[quote=patientrenter][quote=Arraya]Yes, PR the banks are responding to the will of the people. Just like with subprime. There was so many people that wanted loans the banks could not help themselves. See, the banks are super-trusting, pushovers in PRs eyes and evil strawberry picking Hummer drivers victimized the poor helpless banks.
Yeah, the banks benefit to loan modifications are not even considered. Right. It has nothing to do with trillions in bets they can’t pay as well as the easiest and quickest way to keep home prices high which their health depends on. Suurre…[/quote]
Like I say, Arraya, if you believe people with money should keep lending, and should also forgive loans, then just send me your check. When I don’t repay, I’d be happy to hear from you why that’s all for the best.[/quote]
Good grief. This is about driving motivations. Not what I believe should or shouldn’t be done. IMO, The motivations of the various bailout measures are to keep home prices high and transfer losses to the public, not erroneously, as you put it, some sort of misguided welfare driven by irresponsible citizen pressure.
The banks with their political enablers have created both situations. The bubble and the bailout.

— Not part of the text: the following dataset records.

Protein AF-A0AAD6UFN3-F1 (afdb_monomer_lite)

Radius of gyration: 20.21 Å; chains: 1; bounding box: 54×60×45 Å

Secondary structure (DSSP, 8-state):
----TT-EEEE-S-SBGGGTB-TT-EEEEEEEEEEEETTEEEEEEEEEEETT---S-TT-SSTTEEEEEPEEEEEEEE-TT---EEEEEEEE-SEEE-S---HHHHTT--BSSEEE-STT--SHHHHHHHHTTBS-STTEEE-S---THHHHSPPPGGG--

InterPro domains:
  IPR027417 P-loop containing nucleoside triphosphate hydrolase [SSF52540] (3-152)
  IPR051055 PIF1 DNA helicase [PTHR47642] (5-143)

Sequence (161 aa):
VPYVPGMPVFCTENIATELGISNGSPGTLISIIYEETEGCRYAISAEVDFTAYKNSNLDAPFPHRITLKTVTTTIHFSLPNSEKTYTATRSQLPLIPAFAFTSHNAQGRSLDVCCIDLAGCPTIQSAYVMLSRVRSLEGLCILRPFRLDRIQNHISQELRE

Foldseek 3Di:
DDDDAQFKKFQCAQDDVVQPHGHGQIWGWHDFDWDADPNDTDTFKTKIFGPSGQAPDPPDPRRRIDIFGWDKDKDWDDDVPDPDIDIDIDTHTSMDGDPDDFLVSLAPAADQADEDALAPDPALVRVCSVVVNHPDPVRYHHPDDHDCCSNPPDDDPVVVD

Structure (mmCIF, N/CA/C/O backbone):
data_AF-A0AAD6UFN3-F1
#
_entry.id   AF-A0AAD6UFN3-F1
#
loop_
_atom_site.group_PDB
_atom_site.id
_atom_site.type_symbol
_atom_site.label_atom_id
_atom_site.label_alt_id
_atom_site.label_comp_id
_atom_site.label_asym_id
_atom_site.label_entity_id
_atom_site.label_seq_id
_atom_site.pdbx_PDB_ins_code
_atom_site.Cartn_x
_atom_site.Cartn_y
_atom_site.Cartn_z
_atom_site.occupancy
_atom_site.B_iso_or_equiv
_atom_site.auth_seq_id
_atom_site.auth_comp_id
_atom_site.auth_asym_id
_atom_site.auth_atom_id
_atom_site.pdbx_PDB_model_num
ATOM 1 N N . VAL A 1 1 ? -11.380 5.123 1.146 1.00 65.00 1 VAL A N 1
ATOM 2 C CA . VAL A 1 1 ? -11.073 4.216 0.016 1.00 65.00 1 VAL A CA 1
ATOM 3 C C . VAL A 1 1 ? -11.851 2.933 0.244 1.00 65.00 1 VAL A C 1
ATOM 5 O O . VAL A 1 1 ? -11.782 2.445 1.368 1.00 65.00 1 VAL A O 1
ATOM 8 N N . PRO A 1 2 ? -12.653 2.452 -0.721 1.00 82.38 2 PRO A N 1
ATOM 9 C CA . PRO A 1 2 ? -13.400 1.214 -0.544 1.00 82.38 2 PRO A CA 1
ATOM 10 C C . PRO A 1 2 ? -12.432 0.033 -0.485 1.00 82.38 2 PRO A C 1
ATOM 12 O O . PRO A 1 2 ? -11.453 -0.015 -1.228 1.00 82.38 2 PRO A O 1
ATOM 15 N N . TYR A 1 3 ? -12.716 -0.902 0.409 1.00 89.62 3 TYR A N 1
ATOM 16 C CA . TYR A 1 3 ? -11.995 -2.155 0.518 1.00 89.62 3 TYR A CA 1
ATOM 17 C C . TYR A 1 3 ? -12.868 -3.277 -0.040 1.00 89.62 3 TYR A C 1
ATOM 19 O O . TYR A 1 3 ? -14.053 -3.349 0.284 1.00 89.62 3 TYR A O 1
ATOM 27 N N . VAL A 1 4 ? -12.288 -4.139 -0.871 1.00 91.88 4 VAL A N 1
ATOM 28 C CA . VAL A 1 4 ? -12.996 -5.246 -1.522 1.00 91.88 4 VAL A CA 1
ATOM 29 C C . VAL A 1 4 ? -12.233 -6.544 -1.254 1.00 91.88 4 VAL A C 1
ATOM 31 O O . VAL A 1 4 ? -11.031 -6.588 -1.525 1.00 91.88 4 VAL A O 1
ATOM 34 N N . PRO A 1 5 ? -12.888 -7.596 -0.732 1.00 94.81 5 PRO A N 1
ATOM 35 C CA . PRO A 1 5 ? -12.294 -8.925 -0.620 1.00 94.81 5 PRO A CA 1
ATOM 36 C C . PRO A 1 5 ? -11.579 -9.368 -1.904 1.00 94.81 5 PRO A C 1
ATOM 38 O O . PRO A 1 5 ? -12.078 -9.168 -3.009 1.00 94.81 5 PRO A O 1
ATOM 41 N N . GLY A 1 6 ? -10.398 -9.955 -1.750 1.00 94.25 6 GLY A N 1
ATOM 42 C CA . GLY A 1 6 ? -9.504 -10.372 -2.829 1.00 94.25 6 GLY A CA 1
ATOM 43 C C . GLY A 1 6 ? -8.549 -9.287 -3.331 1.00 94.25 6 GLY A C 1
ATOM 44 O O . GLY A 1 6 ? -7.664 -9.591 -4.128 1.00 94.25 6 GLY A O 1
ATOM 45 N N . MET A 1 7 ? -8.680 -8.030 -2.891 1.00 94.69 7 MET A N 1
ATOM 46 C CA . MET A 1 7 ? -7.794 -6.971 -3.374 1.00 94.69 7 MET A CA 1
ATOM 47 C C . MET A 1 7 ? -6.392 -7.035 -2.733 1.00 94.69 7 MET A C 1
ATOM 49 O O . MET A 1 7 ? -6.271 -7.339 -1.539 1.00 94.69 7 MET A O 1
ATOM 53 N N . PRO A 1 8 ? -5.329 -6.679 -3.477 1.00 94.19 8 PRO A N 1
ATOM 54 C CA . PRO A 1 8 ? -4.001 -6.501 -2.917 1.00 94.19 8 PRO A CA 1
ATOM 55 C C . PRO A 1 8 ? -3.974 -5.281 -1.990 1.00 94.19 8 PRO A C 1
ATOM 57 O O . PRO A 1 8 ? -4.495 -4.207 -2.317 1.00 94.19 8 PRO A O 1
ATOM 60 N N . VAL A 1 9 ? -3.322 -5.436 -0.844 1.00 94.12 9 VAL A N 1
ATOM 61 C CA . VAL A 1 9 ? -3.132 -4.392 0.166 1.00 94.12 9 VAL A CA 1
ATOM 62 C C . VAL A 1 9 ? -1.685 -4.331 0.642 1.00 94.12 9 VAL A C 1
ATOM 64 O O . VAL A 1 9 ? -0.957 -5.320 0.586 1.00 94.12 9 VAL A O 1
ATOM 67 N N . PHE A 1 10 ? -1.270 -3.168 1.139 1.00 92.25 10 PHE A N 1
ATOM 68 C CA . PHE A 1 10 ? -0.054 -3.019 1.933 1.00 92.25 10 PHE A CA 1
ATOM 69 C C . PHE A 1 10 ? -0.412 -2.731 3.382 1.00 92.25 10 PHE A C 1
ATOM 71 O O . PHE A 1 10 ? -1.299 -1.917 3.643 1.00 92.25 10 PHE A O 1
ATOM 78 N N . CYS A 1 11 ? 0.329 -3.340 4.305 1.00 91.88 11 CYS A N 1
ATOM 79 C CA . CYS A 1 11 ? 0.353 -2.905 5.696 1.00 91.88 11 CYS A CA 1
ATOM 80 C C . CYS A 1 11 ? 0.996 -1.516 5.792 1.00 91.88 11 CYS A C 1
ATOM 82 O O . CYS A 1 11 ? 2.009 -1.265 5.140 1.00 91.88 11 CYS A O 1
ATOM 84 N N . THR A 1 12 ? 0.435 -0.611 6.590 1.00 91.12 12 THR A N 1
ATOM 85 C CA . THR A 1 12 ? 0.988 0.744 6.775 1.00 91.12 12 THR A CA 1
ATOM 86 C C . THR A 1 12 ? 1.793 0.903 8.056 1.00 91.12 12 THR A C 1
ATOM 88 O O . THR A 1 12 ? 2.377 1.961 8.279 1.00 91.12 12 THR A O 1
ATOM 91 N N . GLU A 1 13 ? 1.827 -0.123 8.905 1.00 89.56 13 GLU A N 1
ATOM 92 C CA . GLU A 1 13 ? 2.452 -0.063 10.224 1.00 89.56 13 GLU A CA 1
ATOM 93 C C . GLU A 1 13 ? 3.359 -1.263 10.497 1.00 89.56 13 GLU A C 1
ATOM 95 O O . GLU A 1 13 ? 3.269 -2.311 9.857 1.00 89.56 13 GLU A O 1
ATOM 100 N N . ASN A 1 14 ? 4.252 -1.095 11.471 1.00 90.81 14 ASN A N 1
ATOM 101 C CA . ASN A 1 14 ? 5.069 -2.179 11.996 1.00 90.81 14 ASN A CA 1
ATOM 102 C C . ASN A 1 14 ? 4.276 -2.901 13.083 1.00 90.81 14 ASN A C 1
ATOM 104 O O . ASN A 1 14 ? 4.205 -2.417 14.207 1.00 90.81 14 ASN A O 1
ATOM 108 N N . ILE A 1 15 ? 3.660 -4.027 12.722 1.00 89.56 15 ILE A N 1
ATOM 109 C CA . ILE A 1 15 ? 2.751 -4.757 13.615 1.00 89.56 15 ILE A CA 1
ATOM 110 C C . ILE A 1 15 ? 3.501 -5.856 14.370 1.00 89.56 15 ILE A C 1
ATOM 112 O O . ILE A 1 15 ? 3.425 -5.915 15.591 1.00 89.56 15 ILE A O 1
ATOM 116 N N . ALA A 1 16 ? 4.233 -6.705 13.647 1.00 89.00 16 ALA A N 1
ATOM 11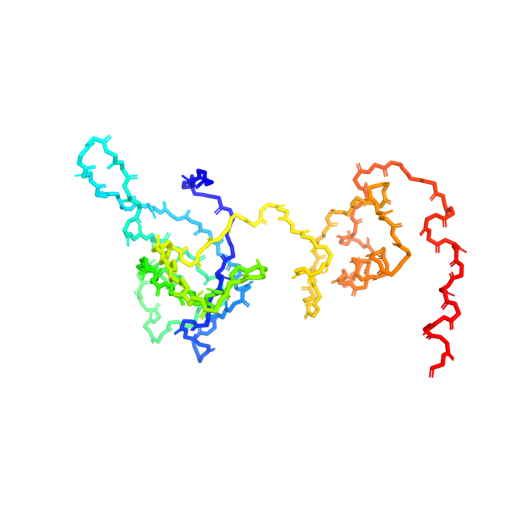7 C CA . ALA A 1 16 ? 5.048 -7.784 14.206 1.00 89.00 16 ALA A CA 1
ATOM 118 C C . ALA A 1 16 ? 6.198 -8.063 13.232 1.00 89.00 16 ALA A C 1
ATOM 120 O O . ALA A 1 16 ? 6.118 -8.935 12.357 1.00 89.00 16 ALA A O 1
ATOM 121 N N . THR A 1 17 ? 7.248 -7.249 13.316 1.00 88.69 17 THR A N 1
ATOM 122 C CA . THR A 1 17 ? 8.384 -7.297 12.383 1.00 88.69 17 THR A CA 1
ATOM 123 C C . THR A 1 17 ? 9.135 -8.623 12.490 1.00 88.69 17 THR A C 1
ATOM 125 O O . THR A 1 17 ? 9.585 -9.158 11.477 1.00 88.69 17 THR A O 1
ATOM 128 N N . GLU A 1 18 ? 9.183 -9.202 13.687 1.00 89.38 18 GLU A N 1
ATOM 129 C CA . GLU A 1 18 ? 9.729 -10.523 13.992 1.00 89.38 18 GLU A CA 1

With the bubble you either think:
A: The banks did it for immense profits with no regard for consequences due to their rapacious and addictive nature.
or
B: The banks did it because of immense pressure from irresponsible borrowers and politicians who took advantage of the banks naivety and good nature
With the bailouts
A: The banks wanted to stay in business and are using every trick in the book to transfer losses to the tax payer and keep RE values as high as possible for their own survival purposes and to keep the billion dollar bonuses flowing
Or
B: The banks, continuing down their naive and trusting path, are under considerable pressure from irresponsible citizens and politicians to continue lending and make underwriting as loose as possible.
I pick A on both. You seem to pick B
Of course, you have to account for the 10 million people that have lost their jobs over the past 24 months and the millions more who lost income. I would venture to bet this group of people contributed greatly to the loan mod programs and who also don’t fit your stereotype of people who bought and could not afford but were collateral damage.

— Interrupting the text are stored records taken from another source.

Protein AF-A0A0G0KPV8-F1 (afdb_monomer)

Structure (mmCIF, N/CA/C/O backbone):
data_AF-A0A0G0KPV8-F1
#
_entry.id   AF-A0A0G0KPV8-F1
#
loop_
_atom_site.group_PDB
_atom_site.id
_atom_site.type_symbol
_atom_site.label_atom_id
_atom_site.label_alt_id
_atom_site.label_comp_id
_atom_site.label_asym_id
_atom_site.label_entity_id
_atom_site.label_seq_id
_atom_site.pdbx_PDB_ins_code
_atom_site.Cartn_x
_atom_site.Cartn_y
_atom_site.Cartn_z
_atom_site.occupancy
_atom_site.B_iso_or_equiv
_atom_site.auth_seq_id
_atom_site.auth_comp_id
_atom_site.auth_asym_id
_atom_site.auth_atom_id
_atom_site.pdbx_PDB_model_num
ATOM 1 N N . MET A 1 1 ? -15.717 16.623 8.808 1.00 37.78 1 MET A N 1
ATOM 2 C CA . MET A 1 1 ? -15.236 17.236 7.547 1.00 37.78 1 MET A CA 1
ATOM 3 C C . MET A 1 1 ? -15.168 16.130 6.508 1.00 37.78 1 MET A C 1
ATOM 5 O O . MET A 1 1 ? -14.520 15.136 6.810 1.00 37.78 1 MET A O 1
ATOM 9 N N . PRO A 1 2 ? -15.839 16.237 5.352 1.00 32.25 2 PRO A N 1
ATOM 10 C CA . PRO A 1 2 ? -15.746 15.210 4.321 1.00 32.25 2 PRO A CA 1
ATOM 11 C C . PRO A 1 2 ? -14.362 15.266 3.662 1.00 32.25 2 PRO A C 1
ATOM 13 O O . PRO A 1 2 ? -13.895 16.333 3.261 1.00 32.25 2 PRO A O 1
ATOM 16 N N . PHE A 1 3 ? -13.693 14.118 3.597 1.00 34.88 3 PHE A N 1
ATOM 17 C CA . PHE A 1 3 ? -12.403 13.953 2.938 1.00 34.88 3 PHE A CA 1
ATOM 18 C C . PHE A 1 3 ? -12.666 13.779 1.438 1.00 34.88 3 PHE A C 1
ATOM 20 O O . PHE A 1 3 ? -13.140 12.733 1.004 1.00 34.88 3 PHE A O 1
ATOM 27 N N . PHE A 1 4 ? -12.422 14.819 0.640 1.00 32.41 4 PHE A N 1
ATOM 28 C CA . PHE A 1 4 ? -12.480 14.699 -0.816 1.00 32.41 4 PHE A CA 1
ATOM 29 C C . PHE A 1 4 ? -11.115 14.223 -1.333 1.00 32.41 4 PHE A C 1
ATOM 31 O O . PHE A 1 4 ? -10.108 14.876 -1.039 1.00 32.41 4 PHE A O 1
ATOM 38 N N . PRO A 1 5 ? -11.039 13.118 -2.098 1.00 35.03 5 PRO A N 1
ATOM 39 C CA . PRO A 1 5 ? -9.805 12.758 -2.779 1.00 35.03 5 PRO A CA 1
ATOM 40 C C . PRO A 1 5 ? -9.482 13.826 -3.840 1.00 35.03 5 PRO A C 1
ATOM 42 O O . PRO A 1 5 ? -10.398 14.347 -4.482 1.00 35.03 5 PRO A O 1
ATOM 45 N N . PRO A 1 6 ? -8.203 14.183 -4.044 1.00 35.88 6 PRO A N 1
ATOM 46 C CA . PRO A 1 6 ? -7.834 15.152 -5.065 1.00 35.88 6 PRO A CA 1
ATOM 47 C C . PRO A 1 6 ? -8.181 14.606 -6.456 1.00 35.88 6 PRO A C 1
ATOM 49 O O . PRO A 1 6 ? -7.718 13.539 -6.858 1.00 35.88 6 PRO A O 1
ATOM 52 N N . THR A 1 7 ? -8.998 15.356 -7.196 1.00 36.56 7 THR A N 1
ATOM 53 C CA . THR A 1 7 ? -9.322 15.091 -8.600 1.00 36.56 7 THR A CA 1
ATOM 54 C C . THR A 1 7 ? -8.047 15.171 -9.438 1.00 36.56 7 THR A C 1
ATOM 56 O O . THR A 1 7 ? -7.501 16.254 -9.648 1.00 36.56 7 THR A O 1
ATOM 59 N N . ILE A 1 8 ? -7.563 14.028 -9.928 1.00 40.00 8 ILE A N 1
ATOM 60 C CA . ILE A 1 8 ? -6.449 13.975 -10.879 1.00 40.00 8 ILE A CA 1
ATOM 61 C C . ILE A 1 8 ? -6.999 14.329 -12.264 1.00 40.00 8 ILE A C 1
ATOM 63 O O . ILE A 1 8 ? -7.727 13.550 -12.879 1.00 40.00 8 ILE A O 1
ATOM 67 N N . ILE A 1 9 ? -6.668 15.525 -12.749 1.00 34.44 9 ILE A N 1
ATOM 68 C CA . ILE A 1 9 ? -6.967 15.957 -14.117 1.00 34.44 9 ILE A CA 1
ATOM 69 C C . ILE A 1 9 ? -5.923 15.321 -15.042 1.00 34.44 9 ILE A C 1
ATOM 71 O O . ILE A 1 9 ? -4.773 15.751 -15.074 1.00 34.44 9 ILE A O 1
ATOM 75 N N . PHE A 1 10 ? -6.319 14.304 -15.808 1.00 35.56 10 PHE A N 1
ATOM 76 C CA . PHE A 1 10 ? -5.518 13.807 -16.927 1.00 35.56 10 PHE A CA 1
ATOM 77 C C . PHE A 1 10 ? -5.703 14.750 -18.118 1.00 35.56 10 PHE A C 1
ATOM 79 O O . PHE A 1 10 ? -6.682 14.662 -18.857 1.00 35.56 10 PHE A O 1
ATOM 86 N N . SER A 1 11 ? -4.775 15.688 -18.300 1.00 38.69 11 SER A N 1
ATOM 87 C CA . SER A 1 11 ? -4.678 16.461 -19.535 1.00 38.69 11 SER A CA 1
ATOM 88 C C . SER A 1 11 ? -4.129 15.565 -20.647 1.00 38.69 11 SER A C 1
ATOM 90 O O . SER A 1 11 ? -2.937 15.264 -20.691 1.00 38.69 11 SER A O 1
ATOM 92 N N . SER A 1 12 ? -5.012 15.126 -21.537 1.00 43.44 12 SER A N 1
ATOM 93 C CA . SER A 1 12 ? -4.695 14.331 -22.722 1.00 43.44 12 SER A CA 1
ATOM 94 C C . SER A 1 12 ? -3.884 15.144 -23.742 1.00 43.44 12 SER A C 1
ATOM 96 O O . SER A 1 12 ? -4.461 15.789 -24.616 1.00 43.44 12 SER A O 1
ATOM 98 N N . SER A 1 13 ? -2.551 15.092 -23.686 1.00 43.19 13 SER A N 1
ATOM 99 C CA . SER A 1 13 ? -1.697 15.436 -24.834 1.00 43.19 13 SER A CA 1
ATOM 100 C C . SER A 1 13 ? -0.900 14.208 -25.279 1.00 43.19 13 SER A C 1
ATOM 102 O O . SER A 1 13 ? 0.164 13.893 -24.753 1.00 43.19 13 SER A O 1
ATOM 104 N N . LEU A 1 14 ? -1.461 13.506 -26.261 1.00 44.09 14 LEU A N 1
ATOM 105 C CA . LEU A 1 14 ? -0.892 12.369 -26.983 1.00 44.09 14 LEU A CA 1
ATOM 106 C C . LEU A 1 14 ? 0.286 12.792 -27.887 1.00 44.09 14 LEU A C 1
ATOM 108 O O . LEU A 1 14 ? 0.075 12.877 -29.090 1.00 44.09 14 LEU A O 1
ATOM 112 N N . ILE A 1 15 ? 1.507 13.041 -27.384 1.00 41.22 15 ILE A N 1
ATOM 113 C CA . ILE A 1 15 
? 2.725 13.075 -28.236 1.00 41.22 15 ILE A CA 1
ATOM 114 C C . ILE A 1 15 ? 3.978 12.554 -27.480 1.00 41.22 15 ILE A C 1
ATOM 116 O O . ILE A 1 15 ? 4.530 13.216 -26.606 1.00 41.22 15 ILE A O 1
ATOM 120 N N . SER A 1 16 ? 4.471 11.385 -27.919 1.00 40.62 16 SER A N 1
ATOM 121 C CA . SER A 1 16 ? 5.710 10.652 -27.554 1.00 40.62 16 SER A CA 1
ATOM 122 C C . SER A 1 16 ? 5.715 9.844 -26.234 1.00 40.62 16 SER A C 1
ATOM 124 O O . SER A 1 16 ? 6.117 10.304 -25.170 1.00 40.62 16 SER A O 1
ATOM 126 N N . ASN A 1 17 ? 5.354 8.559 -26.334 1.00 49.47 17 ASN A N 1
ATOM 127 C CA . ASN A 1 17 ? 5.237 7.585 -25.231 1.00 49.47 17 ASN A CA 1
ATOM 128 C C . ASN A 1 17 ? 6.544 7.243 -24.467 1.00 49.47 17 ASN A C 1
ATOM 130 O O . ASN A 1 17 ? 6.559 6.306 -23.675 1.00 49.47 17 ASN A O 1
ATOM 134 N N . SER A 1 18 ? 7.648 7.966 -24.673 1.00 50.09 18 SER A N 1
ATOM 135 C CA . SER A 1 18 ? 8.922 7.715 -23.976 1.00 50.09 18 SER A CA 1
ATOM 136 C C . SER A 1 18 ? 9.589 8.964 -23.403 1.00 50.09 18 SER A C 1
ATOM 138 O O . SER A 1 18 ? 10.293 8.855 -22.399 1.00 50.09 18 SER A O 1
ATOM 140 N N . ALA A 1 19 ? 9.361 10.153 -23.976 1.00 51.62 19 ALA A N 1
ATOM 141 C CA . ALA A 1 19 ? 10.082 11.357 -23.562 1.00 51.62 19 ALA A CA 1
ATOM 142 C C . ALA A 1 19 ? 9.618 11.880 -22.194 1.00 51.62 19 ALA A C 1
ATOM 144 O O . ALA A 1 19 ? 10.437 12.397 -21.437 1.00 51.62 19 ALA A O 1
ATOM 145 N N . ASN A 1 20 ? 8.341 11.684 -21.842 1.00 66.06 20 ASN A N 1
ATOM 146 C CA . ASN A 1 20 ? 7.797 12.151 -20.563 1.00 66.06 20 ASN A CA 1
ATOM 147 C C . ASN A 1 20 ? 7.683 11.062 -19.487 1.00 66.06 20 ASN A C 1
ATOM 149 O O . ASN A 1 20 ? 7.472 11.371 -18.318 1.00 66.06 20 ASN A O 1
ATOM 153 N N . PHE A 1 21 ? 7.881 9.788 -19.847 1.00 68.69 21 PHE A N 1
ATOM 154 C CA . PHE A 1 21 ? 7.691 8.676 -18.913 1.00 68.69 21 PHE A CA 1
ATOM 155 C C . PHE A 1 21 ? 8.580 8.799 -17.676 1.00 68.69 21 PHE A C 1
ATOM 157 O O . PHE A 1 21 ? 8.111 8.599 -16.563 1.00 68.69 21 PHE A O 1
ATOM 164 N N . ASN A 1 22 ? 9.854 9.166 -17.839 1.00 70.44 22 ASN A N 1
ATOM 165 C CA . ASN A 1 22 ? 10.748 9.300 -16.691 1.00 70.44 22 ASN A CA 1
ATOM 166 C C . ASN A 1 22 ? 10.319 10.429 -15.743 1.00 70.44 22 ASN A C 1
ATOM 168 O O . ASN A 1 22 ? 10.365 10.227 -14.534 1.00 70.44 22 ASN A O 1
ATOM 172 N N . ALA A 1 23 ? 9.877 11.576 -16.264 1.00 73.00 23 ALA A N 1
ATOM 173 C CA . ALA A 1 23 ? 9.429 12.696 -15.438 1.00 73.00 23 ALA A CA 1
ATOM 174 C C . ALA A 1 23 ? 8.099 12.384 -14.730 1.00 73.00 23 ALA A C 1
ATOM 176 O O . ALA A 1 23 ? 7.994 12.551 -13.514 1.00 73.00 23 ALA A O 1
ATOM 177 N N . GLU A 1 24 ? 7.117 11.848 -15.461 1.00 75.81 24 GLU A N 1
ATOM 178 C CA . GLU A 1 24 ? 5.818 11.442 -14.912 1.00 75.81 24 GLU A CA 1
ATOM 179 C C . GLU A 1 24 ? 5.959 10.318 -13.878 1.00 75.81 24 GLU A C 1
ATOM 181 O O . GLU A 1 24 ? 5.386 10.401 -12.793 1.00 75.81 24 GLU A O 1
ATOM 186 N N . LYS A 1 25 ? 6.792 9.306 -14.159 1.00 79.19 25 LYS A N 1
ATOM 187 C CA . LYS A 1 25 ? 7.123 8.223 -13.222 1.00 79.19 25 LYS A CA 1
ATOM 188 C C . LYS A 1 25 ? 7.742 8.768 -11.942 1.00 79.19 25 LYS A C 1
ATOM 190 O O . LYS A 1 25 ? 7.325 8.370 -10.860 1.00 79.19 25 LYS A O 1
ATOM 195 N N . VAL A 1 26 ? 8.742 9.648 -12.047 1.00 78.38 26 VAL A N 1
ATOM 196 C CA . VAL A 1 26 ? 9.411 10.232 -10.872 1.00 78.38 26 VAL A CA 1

In fact, I have not heard one story of a principle reduction of somebody that committed loan fraud on their first mortgage then turned around and had a principle reduction. Not saying it has not happened, but I have read a few loan mod stories and that is not the case.
Also, This does not necessarily mean I agree with any type of bailout or loan mod program, just that your stereotype is only small portion of the 7 million foreclosures, countless loan mods and the other few million people not paying in their homes now, from the past 2 years.
Last, the only entities that is lending is the government. There is virtually NO private mortgage money today. Ramsey did a good article on this where he said that the market would “collapse overnight” if the taxpayer stopped backing the mortgage market. And yes, I would like to stop my money being used to pay for overpriced homes in an entirely fragile economy, because it’s a gamble that is bound to lose. But that would stop the wall street windfall, collapse home prices and the top 10 financial institutions and we can’t have that.